Ainsi, le jeune fille enfermée dans sa voiture (voir mon post du 4 avril dernier ici) peut être reliée par le thérapeute soit à un récit de dysfonctionnement et de maladie, soit à un récit de résistance constituant une expression identitaire et créative de ce qui est vraiment précieux pour elle dans sa vie. Ainsi, un enfant en proie à une crise maniaque (et rien que cet espèce de diagnostic fait récit) peut être vu comme une victime passive des activités du problème mais également comme un prisonnier essayant de faire passer des messages dans une bouteille jetée à la mer. Ainsi nous-mêmes pouvons-nous nous considérer come des thérapeutes narratifs qui font du coaching pour manger et /ou comme des coachs de dirigeants qui travaillent avec les idées narratives et / ou comme des auteurs qui explorent de nouveaux modes d’expression visant à mieux connaître ce que l’on pourrait appeler l’ingéniérie du sens chez nos clients et chez nous -mêmes. Nous sommes tout cela à la fois et bien d’autres choses (un guitariste qui fait du coaching et et la thérapie ?), mais le choix du centre à partir duquel nous décidons d’organiser notre perception détermine en même temps l’ensemble de notre édifice identitaire et donc des options que nous prenons dans le paysage de l’action.

C’est comme ça que j’ai failli rater jeudi dernier l’accompagnement du CoDir d’un grand distributeur de boissons en prenant le mauvais angle de caméra. J’avais compris qu’il s’agissait d’un séminaire sur les compétences clés des cadres dirigeants des filiales et préparé une série de questions sur des histoires de très bons directeurs de filiales. J’étais un peu impressionné car le séminaire avait lieu au Racing Club de France où les tables sont tellement grosses qu’on ne peut même pas les bouger pour faire des cercles de parole. J’ai commencé à proposer un premier exercice. Puis je me suis dit que je ne savais pas qui étaient ces gens et ce qu’ils voulaient, alors je le leur ai demandé. Et en fait, nous avons fait un séminaire entièrement différent, centré sur le sens que cela pouvait avoir d’appartenir à une filiale dont le principal actionnaire est en même temps le principal fournisseur et quel projet pouvait fleurir à l’intérieur de ce polygone de contraintes, un séminaire plein de récits bouleversants sur les anciens dirigeants mythiques et les succès miraculeusement arrachés à l’actionnaire. L’idée que je retire de cela est que les meilleures indications sur la façon de positionner notre caméra nous sont données par le client lui-même : encore faut-il penser à le lui demander et pour cela, faire taire deux minutes sa peur de ne pas assurer.
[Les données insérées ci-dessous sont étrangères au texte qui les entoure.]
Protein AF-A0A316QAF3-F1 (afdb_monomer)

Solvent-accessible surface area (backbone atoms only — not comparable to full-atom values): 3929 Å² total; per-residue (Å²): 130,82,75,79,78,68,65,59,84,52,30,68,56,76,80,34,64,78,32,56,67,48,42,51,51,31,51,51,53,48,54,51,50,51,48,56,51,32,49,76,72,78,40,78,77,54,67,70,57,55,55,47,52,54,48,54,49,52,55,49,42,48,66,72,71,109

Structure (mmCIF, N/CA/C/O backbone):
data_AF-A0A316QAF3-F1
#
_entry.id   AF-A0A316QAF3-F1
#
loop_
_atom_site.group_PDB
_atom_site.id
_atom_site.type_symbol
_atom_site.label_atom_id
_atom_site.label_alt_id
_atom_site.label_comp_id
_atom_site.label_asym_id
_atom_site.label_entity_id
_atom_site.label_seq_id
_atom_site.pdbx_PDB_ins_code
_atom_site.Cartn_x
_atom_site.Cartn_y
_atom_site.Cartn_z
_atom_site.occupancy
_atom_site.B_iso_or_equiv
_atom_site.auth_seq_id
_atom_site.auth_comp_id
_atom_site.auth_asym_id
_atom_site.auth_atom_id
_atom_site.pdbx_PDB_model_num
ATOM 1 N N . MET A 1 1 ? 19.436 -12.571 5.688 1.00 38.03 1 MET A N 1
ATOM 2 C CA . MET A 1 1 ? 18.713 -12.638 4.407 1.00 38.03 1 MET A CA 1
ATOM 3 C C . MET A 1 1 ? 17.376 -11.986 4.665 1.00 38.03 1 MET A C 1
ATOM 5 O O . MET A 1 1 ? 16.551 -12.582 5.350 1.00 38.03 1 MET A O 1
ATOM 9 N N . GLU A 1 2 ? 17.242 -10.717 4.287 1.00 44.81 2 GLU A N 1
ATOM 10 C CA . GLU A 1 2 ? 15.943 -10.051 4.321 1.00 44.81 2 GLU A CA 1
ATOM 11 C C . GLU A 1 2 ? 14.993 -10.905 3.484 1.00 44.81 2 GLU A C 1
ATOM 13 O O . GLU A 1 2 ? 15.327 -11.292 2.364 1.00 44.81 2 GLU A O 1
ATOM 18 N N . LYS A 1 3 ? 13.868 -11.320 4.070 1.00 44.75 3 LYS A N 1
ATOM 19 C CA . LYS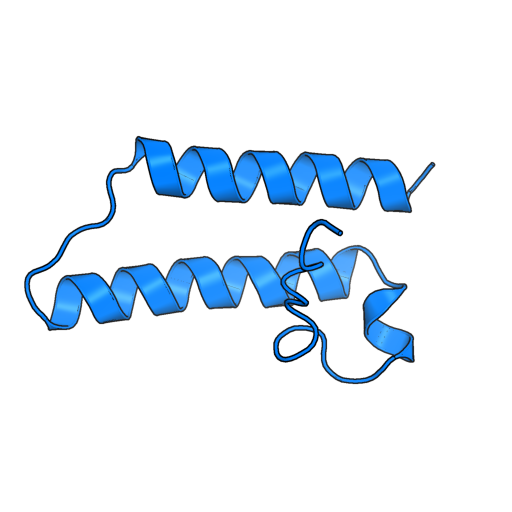 A 1 3 ? 12.810 -11.930 3.275 1.00 44.75 3 LYS A CA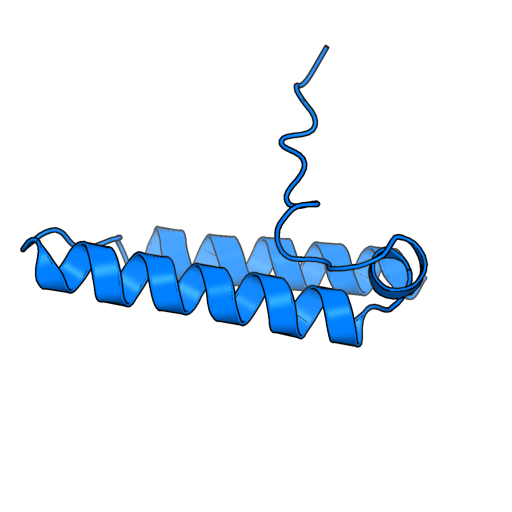 1
ATOM 20 C C . LYS A 1 3 ? 12.325 -10.813 2.365 1.00 44.75 3 LYS A C 1
ATOM 22 O O . LYS A 1 3 ? 11.648 -9.910 2.851 1.00 44.75 3 LYS A O 1
ATOM 27 N N . GLU A 1 4 ? 12.677 -10.865 1.083 1.00 49.31 4 GLU A N 1
ATOM 28 C CA . GLU A 1 4 ? 11.887 -10.193 0.057 1.00 49.31 4 GLU A CA 1
ATOM 29 C C . GLU A 1 4 ? 10.457 -10.686 0.266 1.00 49.31 4 GLU A C 1
ATOM 31 O O . GLU A 1 4 ? 10.108 -11.825 -0.054 1.00 49.31 4 GLU A O 1
ATOM 36 N N . THR A 1 5 ? 9.655 -9.871 0.950 1.00 50.75 5 THR A N 1
ATOM 37 C CA . THR A 1 5 ? 8.256 -10.179 1.214 1.00 50.75 5 THR A CA 1
ATOM 38 C C . THR A 1 5 ? 7.579 -9.934 -0.110 1.00 50.75 5 THR A C 1
ATOM 40 O O . THR A 1 5 ? 7.187 -8.817 -0.433 1.00 50.75 5 THR A O 1
ATOM 43 N N . SER A 1 6 ? 7.612 -10.952 -0.961 1.00 52.00 6 SER A N 1
ATOM 44 C CA . SER A 1 6 ? 7.265 -10.737 -2.338 1.00 52.00 6 SER A CA 1
ATOM 45 C C . SER A 1 6 ? 5.759 -10.566 -2.440 1.00 52.00 6 SER A C 1
ATOM 47 O O . SER A 1 6 ? 4.990 -11.527 -2.408 1.00 52.00 6 SER A O 1
ATOM 49 N N . ILE A 1 7 ? 5.347 -9.327 -2.638 1.00 54.88 7 ILE A N 1
ATOM 50 C CA . ILE A 1 7 ? 4.015 -8.906 -3.074 1.00 54.88 7 ILE A CA 1
ATOM 51 C C . ILE A 1 7 ? 3.665 -9.431 -4.488 1.00 54.88 7 ILE A C 1
ATOM 53 O O . ILE A 1 7 ? 2.703 -8.992 -5.104 1.00 54.88 7 ILE A O 1
ATOM 57 N N . TYR A 1 8 ? 4.392 -10.441 -4.991 1.00 52.44 8 TYR A N 1
ATOM 58 C CA . TYR A 1 8 ? 4.197 -11.127 -6.272 1.00 52.44 8 TYR A CA 1
ATOM 59 C C . TYR A 1 8 ? 2.794 -11.716 -6.471 1.00 52.44 8 TYR A C 1
ATOM 61 O O . TYR A 1 8 ? 2.428 -11.970 -7.615 1.00 52.44 8 TYR A O 1
ATOM 69 N N . LEU A 1 9 ? 2.012 -11.908 -5.403 1.00 52.97 9 LEU A N 1
ATOM 70 C CA . LEU A 1 9 ? 0.599 -12.298 -5.488 1.00 52.97 9 LEU A CA 1
ATOM 71 C C . LEU A 1 9 ? -0.299 -11.183 -6.058 1.00 52.97 9 LEU A C 1
ATOM 73 O O . LEU A 1 9 ? -1.314 -11.496 -6.668 1.00 52.97 9 LEU A O 1
ATOM 77 N N . LEU A 1 10 ? 0.090 -9.911 -5.918 1.00 58.00 10 LEU A N 1
ATOM 78 C CA . LEU A 1 10 ? -0.674 -8.745 -6.390 1.00 58.00 10 LEU A CA 1
ATOM 79 C C . LEU A 1 10 ? -0.322 -8.322 -7.819 1.00 58.00 10 LEU A C 1
ATOM 81 O O . LEU A 1 10 ? -1.077 -7.603 -8.464 1.00 58.00 10 LEU A O 1
ATOM 85 N N . TYR A 1 11 ? 0.826 -8.767 -8.326 1.00 59.19 11 TYR A N 1
ATOM 86 C CA . TYR A 1 11 ? 1.376 -8.285 -9.592 1.00 59.19 11 TYR A CA 1
ATOM 87 C C . TYR A 1 11 ? 1.009 -9.121 -10.815 1.00 59.19 11 TYR A C 1
ATOM 89 O O . TYR A 1 11 ? 1.537 -8.864 -11.889 1.00 59.19 11 TYR A O 1
ATOM 97 N N . GLY A 1 12 ? 0.145 -10.130 -10.685 1.00 64.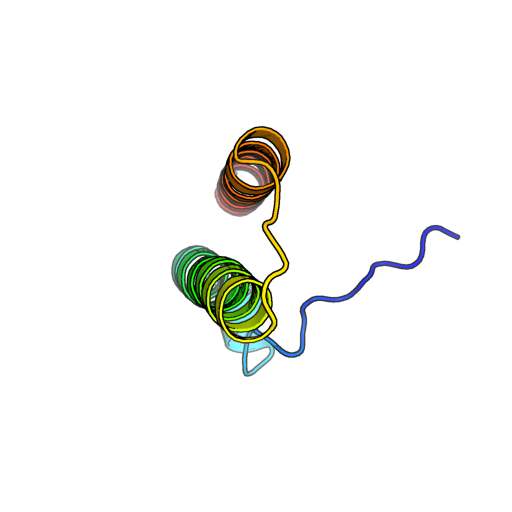69 12 GLY A N 1
ATOM 98 C CA . GLY A 1 12 ? -0.209 -10.989 -11.814 1.00 64.69 12 GLY A CA 1
ATOM 99 C C . GLY A 1 12 ? 0.995 -11.769 -12.370 1.00 64.69 12 GLY A C 1
ATOM 100 O O . GLY A 1 12 ? 1.752 -12.391 -11.616 1.00 64.69 12 GLY A O 1
ATOM 101 N N . ARG A 1 13 ? 1.152 -11.789 -13.702 1.00 70.44 13 ARG A N 1
ATOM 102 C CA . ARG A 1 13 ? 2.217 -12.538 -14.399 1.00 70.44 13 ARG A CA 1
ATOM 103 C C . ARG A 1 13 ? 3.570 -11.827 -14.279 1.00 70.44 13 ARG A C 1
ATOM 105 O O . ARG A 1 13 ? 3.636 -10.634 -14.014 1.00 70.44 13 ARG A O 1
ATOM 112 N N . GLU A 1 14 ? 4.675 -12.538 -14.518 1.00 74.75 14 GLU A N 1
ATOM 113 C CA . GLU A 1 14 ? 6.023 -11.933 -14.492 1.00 74.75 14 GLU A CA 1
ATOM 114 C C . GLU A 1 14 ? 6.158 -10.709 -15.409 1.00 74.75 14 GLU A C 1
ATOM 116 O O . GLU A 1 14 ? 6.798 -9.729 -15.037 1.00 74.75 14 GLU A O 1
ATOM 121 N N . GLU A 1 15 ? 5.499 -10.728 -16.568 1.00 75.25 15 GLU A N 1
ATOM 122 C CA . GLU A 1 15 ? 5.473 -9.615 -17.526 1.00 75.25 15 GLU A CA 1
ATOM 123 C C . GLU A 1 15 ? 4.845 -8.328 -16.971 1.00 75.25 15 GLU A C 1
ATOM 125 O O . GLU A 1 15 ? 5.154 -7.234 -17.444 1.00 75.25 15 GLU A O 1
ATOM 130 N N . ASP A 1 16 ? 3.980 -8.439 -15.966 1.00 75.75 16 ASP A N 1
ATOM 131 C CA . ASP A 1 16 ? 3.305 -7.304 -15.343 1.00 75.75 16 ASP A CA 1
ATOM 132 C C . ASP A 1 16 ? 4.144 -6.697 -14.212 1.00 75.75 16 ASP A C 1
ATOM 134 O O . ASP A 1 16 ? 4.078 -5.493 -13.976 1.00 75.75 16 ASP A O 1
ATOM 138 N N . ARG A 1 17 ? 5.041 -7.482 -13.600 1.00 75.62 17 ARG A N 1
ATOM 139 C CA . ARG A 1 17 ? 5.975 -7.011 -12.558 1.00 75.62 17 ARG A CA 1
ATOM 140 C C . ARG A 1 17 ? 6.972 -5.977 -13.073 1.00 75.62 17 ARG A C 1
ATOM 142 O O . ARG A 1 17 ? 7.432 -5.136 -12.312 1.00 75.62 17 ARG A O 1
ATOM 149 N N . GLY A 1 18 ? 7.307 -6.028 -14.361 1.00 81.44 18 GLY A N 1
ATOM 150 C CA . GLY A 1 18 ? 8.200 -5.056 -14.997 1.00 81.44 18 GLY A CA 1
ATOM 151 C C . GLY A 1 18 ? 7.516 -3.747 -15.398 1.00 81.44 18 GLY A C 1
ATOM 152 O O . GLY A 1 18 ? 8.187 -2.833 -15.869 1.00 81.44 18 GLY A O 1
ATOM 153 N N . LYS A 1 19 ? 6.188 -3.644 -15.257 1.00 87.56 19 LYS A N 1
ATOM 154 C CA . LYS A 1 19 ? 5.409 -2.489 -15.715 1.00 87.56 19 LYS A CA 1
ATOM 155 C C . LYS A 1 19 ? 5.060 -1.603 -14.517 1.00 87.56 19 LYS A C 1
ATOM 157 O O . LYS A 1 19 ? 4.217 -1.997 -13.712 1.00 87.56 19 LYS A O 1
ATOM 162 N N . PRO A 1 20 ? 5.609 -0.376 -14.420 1.00 89.06 20 PRO A N 1
ATOM 163 C CA . PRO A 1 20 ? 5.359 0.494 -13.272 1.00 89.06 20 PRO A CA 1
ATOM 164 C C . PRO A 1 20 ? 3.870 0.774 -13.018 1.00 89.06 20 PRO A C 1
ATOM 166 O O . PRO A 1 20 ? 3.440 0.884 -11.877 1.00 89.06 20 PRO A O 1
ATOM 169 N N . TRP A 1 21 ? 3.057 0.860 -14.074 1.00 87.38 21 TRP A N 1
ATOM 170 C CA . TRP A 1 21 ? 1.618 1.087 -13.924 1.00 87.38 21 TRP A CA 1
ATOM 171 C C . TRP A 1 21 ? 0.885 -0.130 -13.338 1.00 87.38 21 TRP A C 1
ATOM 173 O O . TRP A 1 21 ? 0.031 0.054 -12.479 1.00 87.38 21 TRP A O 1
ATOM 183 N N . CYS A 1 22 ? 1.238 -1.361 -13.740 1.00 87.56 22 CYS A N 1
ATOM 184 C CA . CYS A 1 22 ? 0.648 -2.578 -13.168 1.00 87.56 22 CYS A CA 1
ATOM 185 C C . CYS A 1 22 ? 0.973 -2.678 -11.680 1.00 87.56 22 CYS A C 1
ATOM 187 O O . CYS A 1 22 ? 0.112 -3.009 -10.870 1.00 87.56 22 CYS A O 1
ATOM 189 N N . VAL A 1 23 ? 2.227 -2.372 -11.340 1.00 86.62 23 VAL A N 1
ATOM 190 C CA . VAL A 1 23 ? 2.730 -2.395 -9.969 1.00 86.62 23 VAL A CA 1
ATOM 191 C C . VAL A 1 23 ? 1.991 -1.376 -9.100 1.00 86.62 23 VAL A C 1
ATOM 193 O O . VAL A 1 23 ? 1.498 -1.731 -8.031 1.00 86.62 23 VAL A O 1
ATOM 196 N N . TRP A 1 24 ? 1.845 -0.140 -9.587 1.00 90.25 24 TRP A N 1
ATOM 197 C CA . TRP A 1 24 ? 1.097 0.909 -8.896 1.00 90.25 24 TRP A CA 1
ATOM 198 C C . TRP A 1 24 ? -0.351 0.498 -8.622 1.00 90.25 24 TRP A C 1
ATOM 200 O O . TRP A 1 24 ? -0.804 0.579 -7.482 1.00 90.25 24 TRP A O 1
ATOM 210 N N . THR A 1 25 ? -1.068 0.039 -9.653 1.00 89.25 25 THR A N 1
ATOM 211 C CA . THR A 1 25 ? -2.473 -0.363 -9.523 1.00 89.25 25 THR A CA 1
ATOM 212 C C . THR A 1 25 ? -2.627 -1.533 -8.554 1.00 89.25 25 THR A C 1
ATOM 214 O O . THR A 1 25 ? -3.382 -1.418 -7.597 1.00 89.25 25 THR A O 1
ATOM 217 N N . GLY A 1 26 ? -1.861 -2.615 -8.725 1.00 87.62 26 GLY A N 1
ATOM 218 C CA . GLY A 1 26 ? -2.014 -3.813 -7.895 1.00 87.62 26 GLY A CA 1
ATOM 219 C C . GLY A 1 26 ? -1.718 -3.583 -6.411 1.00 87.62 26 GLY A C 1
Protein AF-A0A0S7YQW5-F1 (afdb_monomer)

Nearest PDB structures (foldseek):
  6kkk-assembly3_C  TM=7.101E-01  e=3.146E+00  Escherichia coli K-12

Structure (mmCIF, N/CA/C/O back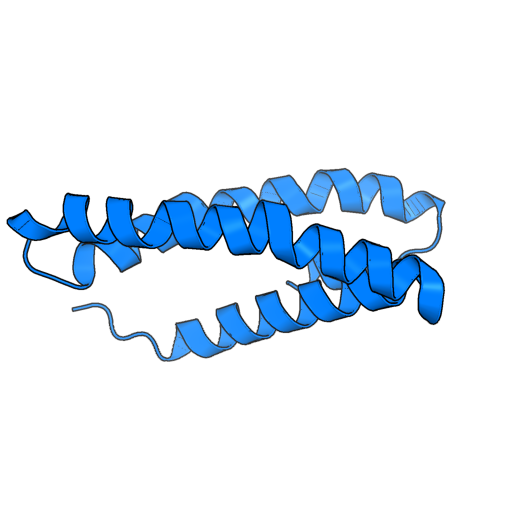bone):
data_AF-A0A0S7YQW5-F1
#
_entry.id   AF-A0A0S7YQW5-F1
#
loop_
_atom_site.group_PDB
_atom_site.id
_atom_site.type_symbol
_atom_site.label_atom_id
_atom_site.label_alt_id
_atom_site.label_comp_id
_atom_site.label_asym_id
_atom_site.label_entity_id
_atom_site.label_seq_id
_atom_site.pdbx_PDB_ins_code
_atom_site.Cartn_x
_atom_site.Cartn_y
_atom_site.Cartn_z
_atom_site.occupancy
_atom_site.B_iso_or_equiv
_atom_site.auth_seq_id
_atom_site.auth_comp_id
_atom_site.auth_asym_id
_atom_site.auth_atom_id
_atom_site.pdbx_PDB_model_num
ATOM 1 N N . GLY A 1 1 ? -4.977 -1.452 -5.600 1.00 94.31 1 GLY A N 1
ATOM 2 C CA . GLY A 1 1 ? -4.272 -2.709 -5.899 1.00 94.31 1 GLY A CA 1
ATOM 3 C C . GLY A 1 1 ? -4.097 -2.841 -7.389 1.00 94.31 1 GLY A C 1
ATOM 4 O O . GLY A 1 1 ? -3.115 -2.341 -7.913 1.00 94.31 1 GLY A O 1
ATOM 5 N N . ILE A 1 2 ? -5.094 -3.399 -8.074 1.00 95.75 2 ILE A N 1
ATOM 6 C CA . ILE A 1 2 ? -5.081 -3.626 -9.531 1.00 95.75 2 ILE A CA 1
ATOM 7 C C . ILE A 1 2 ? -4.706 -2.366 -10.329 1.00 95.75 2 ILE A C 1
ATOM 9 O O . ILE A 1 2 ? -3.815 -2.429 -11.166 1.00 95.75 2 ILE A O 1
ATOM 13 N N . THR A 1 3 ? -5.297 -1.206 -10.022 1.00 95.12 3 THR A N 1
ATOM 14 C CA . THR A 1 3 ? -4.968 0.055 -10.716 1.00 95.12 3 THR A CA 1
ATOM 15 C C . THR A 1 3 ? -3.536 0.546 -10.480 1.00 95.12 3 THR A C 1
ATOM 17 O O . THR A 1 3 ? -2.937 1.179 -11.345 1.00 95.12 3 THR A O 1
ATOM 20 N N . THR A 1 4 ? -2.949 0.215 -9.330 1.00 96.38 4 THR A N 1
ATOM 21 C CA . THR A 1 4 ? -1.532 0.462 -9.037 1.00 96.38 4 THR A CA 1
ATOM 22 C C . THR A 1 4 ? -0.645 -0.483 -9.851 1.00 96.38 4 THR A C 1
ATOM 24 O O . THR A 1 4 ? 0.324 -0.034 -10.450 1.00 96.38 4 THR A O 1
ATOM 27 N N . ILE A 1 5 ? -1.008 -1.768 -9.961 1.00 96.81 5 ILE A N 1
ATOM 28 C CA . ILE A 1 5 ? -0.292 -2.737 -10.810 1.00 96.81 5 ILE A CA 1
ATOM 29 C C . ILE A 1 5 ? -0.315 -2.277 -12.271 1.00 96.81 5 ILE A C 1
ATOM 31 O O . ILE A 1 5 ? 0.729 -2.223 -12.917 1.00 96.81 5 ILE A O 1
ATOM 35 N N . SER A 1 6 ? -1.486 -1.873 -12.778 1.00 93.69 6 SER A N 1
ATOM 36 C CA . SER A 1 6 ? -1.608 -1.388 -14.154 1.00 93.69 6 SER A CA 1
ATOM 37 C C . SER A 1 6 ? -0.763 -0.146 -14.419 1.00 93.69 6 SER A C 1
ATOM 39 O O . SER A 1 6 ? -0.312 0.026 -15.540 1.00 93.69 6 SER A O 1
ATOM 41 N N . MET A 1 7 ? -0.508 0.699 -13.415 1.00 93.88 7 MET A N 1
ATOM 42 C CA . MET A 1 7 ? 0.361 1.871 -13.567 1.00 93.88 7 MET A CA 1
ATOM 43 C C . MET A 1 7 ? 1.816 1.476 -13.846 1.00 93.88 7 MET A C 1
ATOM 45 O O . MET A 1 7 ? 2.458 2.108 -14.677 1.00 93.88 7 MET A O 1
ATOM 49 N N . GLY A 1 8 ? 2.318 0.420 -13.198 1.00 93.88 8 GLY A N 1
ATOM 50 C CA . GLY A 1 8 ? 3.659 -0.108 -13.466 1.00 93.88 8 GLY A CA 1
ATOM 51 C C . GLY A 1 8 ? 3.763 -0.861 -14.798 1.00 93.88 8 GLY A C 1
ATOM 52 O O . GLY A 1 8 ? 4.820 -0.854 -15.417 1.00 93.88 8 GLY A O 1
ATOM 53 N N . ALA A 1 9 ? 2.669 -1.473 -15.264 1.00 93.25 9 ALA A N 1
ATOM 54 C CA . ALA A 1 9 ? 2.620 -2.191 -16.543 1.00 93.25 9 ALA A CA 1
ATOM 55 C C . ALA A 1 9 ? 2.258 -1.301 -17.752 1.00 93.25 9 ALA A C 1
ATOM 57 O O . ALA A 1 9 ? 2.402 -1.723 -18.901 1.00 93.25 9 ALA A O 1
ATOM 58 N N . ALA A 1 10 ? 1.745 -0.090 -17.517 1.00 91.62 10 ALA A N 1
ATOM 59 C CA . ALA A 1 10 ? 1.245 0.790 -18.565 1.00 91.62 10 ALA A CA 1
ATOM 60 C C . ALA A 1 10 ? 2.387 1.377 -19.419 1.00 91.62 10 ALA A C 1
ATOM 62 O O . ALA A 1 10 ? 3.375 1.875 -18.877 1.00 91.62 10 ALA A O 1
ATOM 63 N N . PRO A 1 11 ? 2.244 1.421 -20.757 1.00 86.62 11 PRO A N 1
ATOM 64 C CA . PRO A 1 11 ? 3.191 2.130 -21.610 1.00 86.62 11 PRO A CA 1
ATOM 65 C C . PRO A 1 11 ? 3.033 3.651 -21.455 1.00 86.62 11 PRO A C 1
ATOM 67 O O . PRO A 1 11 ? 1.938 4.138 -21.177 1.00 86.62 11 PRO A O 1
ATOM 70 N N . GLY A 1 12 ? 4.109 4.415 -21.686 1.00 82.38 12 GLY A N 1
ATOM 71 C CA . GLY A 1 12 ? 4.283 5.807 -21.222 1.00 82.38 12 GLY A CA 1
ATOM 72 C C . GLY A 1 12 ? 3.080 6.759 -21.337 1.00 82.38 12 GLY A C 1
ATOM 73 O O . GLY A 1 12 ? 2.796 7.490 -20.393 1.00 82.38 12 GLY A O 1
ATOM 74 N N . ARG A 1 13 ? 2.306 6.724 -22.433 1.00 86.69 13 ARG A N 1
ATOM 75 C CA . ARG A 1 13 ? 1.114 7.588 -22.595 1.00 86.69 13 ARG A CA 1
ATOM 76 C C . ARG A 1 13 ? -0.028 7.272 -21.613 1.00 86.69 13 ARG A C 1
ATOM 78 O O . ARG A 1 13 ? -0.799 8.156 -21.263 1.00 86.69 13 ARG A O 1
ATOM 85 N N . TRP A 1 14 ? -0.150 6.015 -21.189 1.00 89.94 14 TRP A N 1
ATOM 86 C CA . TRP A 1 14 ? -1.216 5.531 -20.306 1.00 89.94 14 TRP A CA 1
ATOM 87 C C . TRP A 1 14 ? -0.882 5.702 -18.825 1.00 89.94 14 TRP A C 1
ATOM 89 O O . TRP A 1 14 ? -1.793 5.736 -17.999 1.00 89.94 14 TRP A O 1
ATOM 99 N N . VAL A 1 15 ? 0.402 5.871 -18.491 1.00 89.94 15 VAL A N 1
ATOM 100 C CA . VAL A 1 15 ? 0.850 6.142 -17.118 1.00 89.94 15 VAL A CA 1
ATOM 101 C C . VAL A 1 15 ? 0.200 7.418 -16.593 1.00 89.94 15 VAL A C 1
ATOM 103 O O . VAL A 1 15 ? -0.288 7.424 -15.469 1.00 89.94 15 VAL A O 1
ATOM 106 N N . LEU A 1 16 ? 0.097 8.462 -17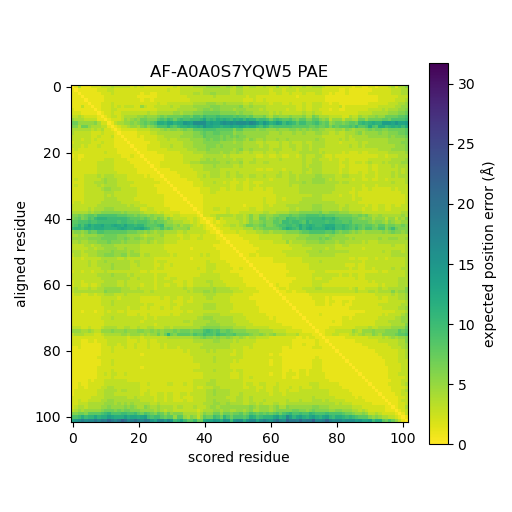.425 1.00 89.94 16 LEU A N 1
ATOM 107 C CA . LEU A 1 16 ? -0.553 9.717 -17.047 1.00 89.94 16 LEU A CA 1
ATOM 108 C C . LEU A 1 16 ? -1.996 9.488 -16.579 1.00 89.94 16 LEU A C 1
ATOM 110 O O . LEU A 1 16 ? -2.364 9.902 -15.485 1.00 89.94 16 LEU A O 1
ATOM 114 N N . ALA A 1 17 ? -2.794 8.769 -17.371 1.00 90.19 17 ALA A N 1
ATOM 115 C CA . ALA A 1 17 ? -4.167 8.435 -17.004 1.00 90.19 17 ALA A CA 1
ATOM 116 C C . ALA A 1 17 ? -4.224 7.595 -15.716 1.00 90.19 17 ALA A C 1
ATOM 118 O O . ALA A 1 17 ? -5.025 7.877 -14.825 1.00 90.19 17 ALA A O 1
ATOM 119 N N . ALA A 1 18 ? -3.342 6.599 -15.579 1.00 90.06 18 ALA A N 1
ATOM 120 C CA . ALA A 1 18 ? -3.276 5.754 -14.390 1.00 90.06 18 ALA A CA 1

Enfin, dernier mouvement de caméra de la semaine, le démarrage des activités de la Fabrique Narrative, notre centre et école de Narrative dont le scénario a été écrit par Christine (voir ici – lien obsolète – le splendide site web développé par Anode et Cathode). Au delà du fait que c’est exactement la structure que je rêvais de monter pour enseigner la Narrative exactement de la façon dont j’ai envie de l’enseigner et de la partager, la fabrique Narrative et sa maison d’édition, l’Entrepôt, font bouger le centre de gravité de ma perception de la Coop RH et l’inscrivent désormais dans une petite galaxie équilibrée dont le conseil en entreprise est le moteur économique, mais qui gravite autour du développement, sous toutes ses formes, d’une certaine philosophie de l’accompagnement, avec tout un groupe de gens engagés qui, des sociétaires de la Coop aux animateurs de l’AEC Aquitaine en passant par des collègues français et australiens (au premier rang desquels Cheryl White qui encourage beaucoup le développement de la Fabrique par ses nombreux conseils avisés), un réseau de narrateurs et de retelleurs, de Brive à Sydney en passant par Belgrade et Cabestany. Et cette façon de poser la caméra me remplit du sentiment joyeux que quelque chose est en train d’émerger en ce moment, quelque chose qui a à voir avec la proclamation de la vie.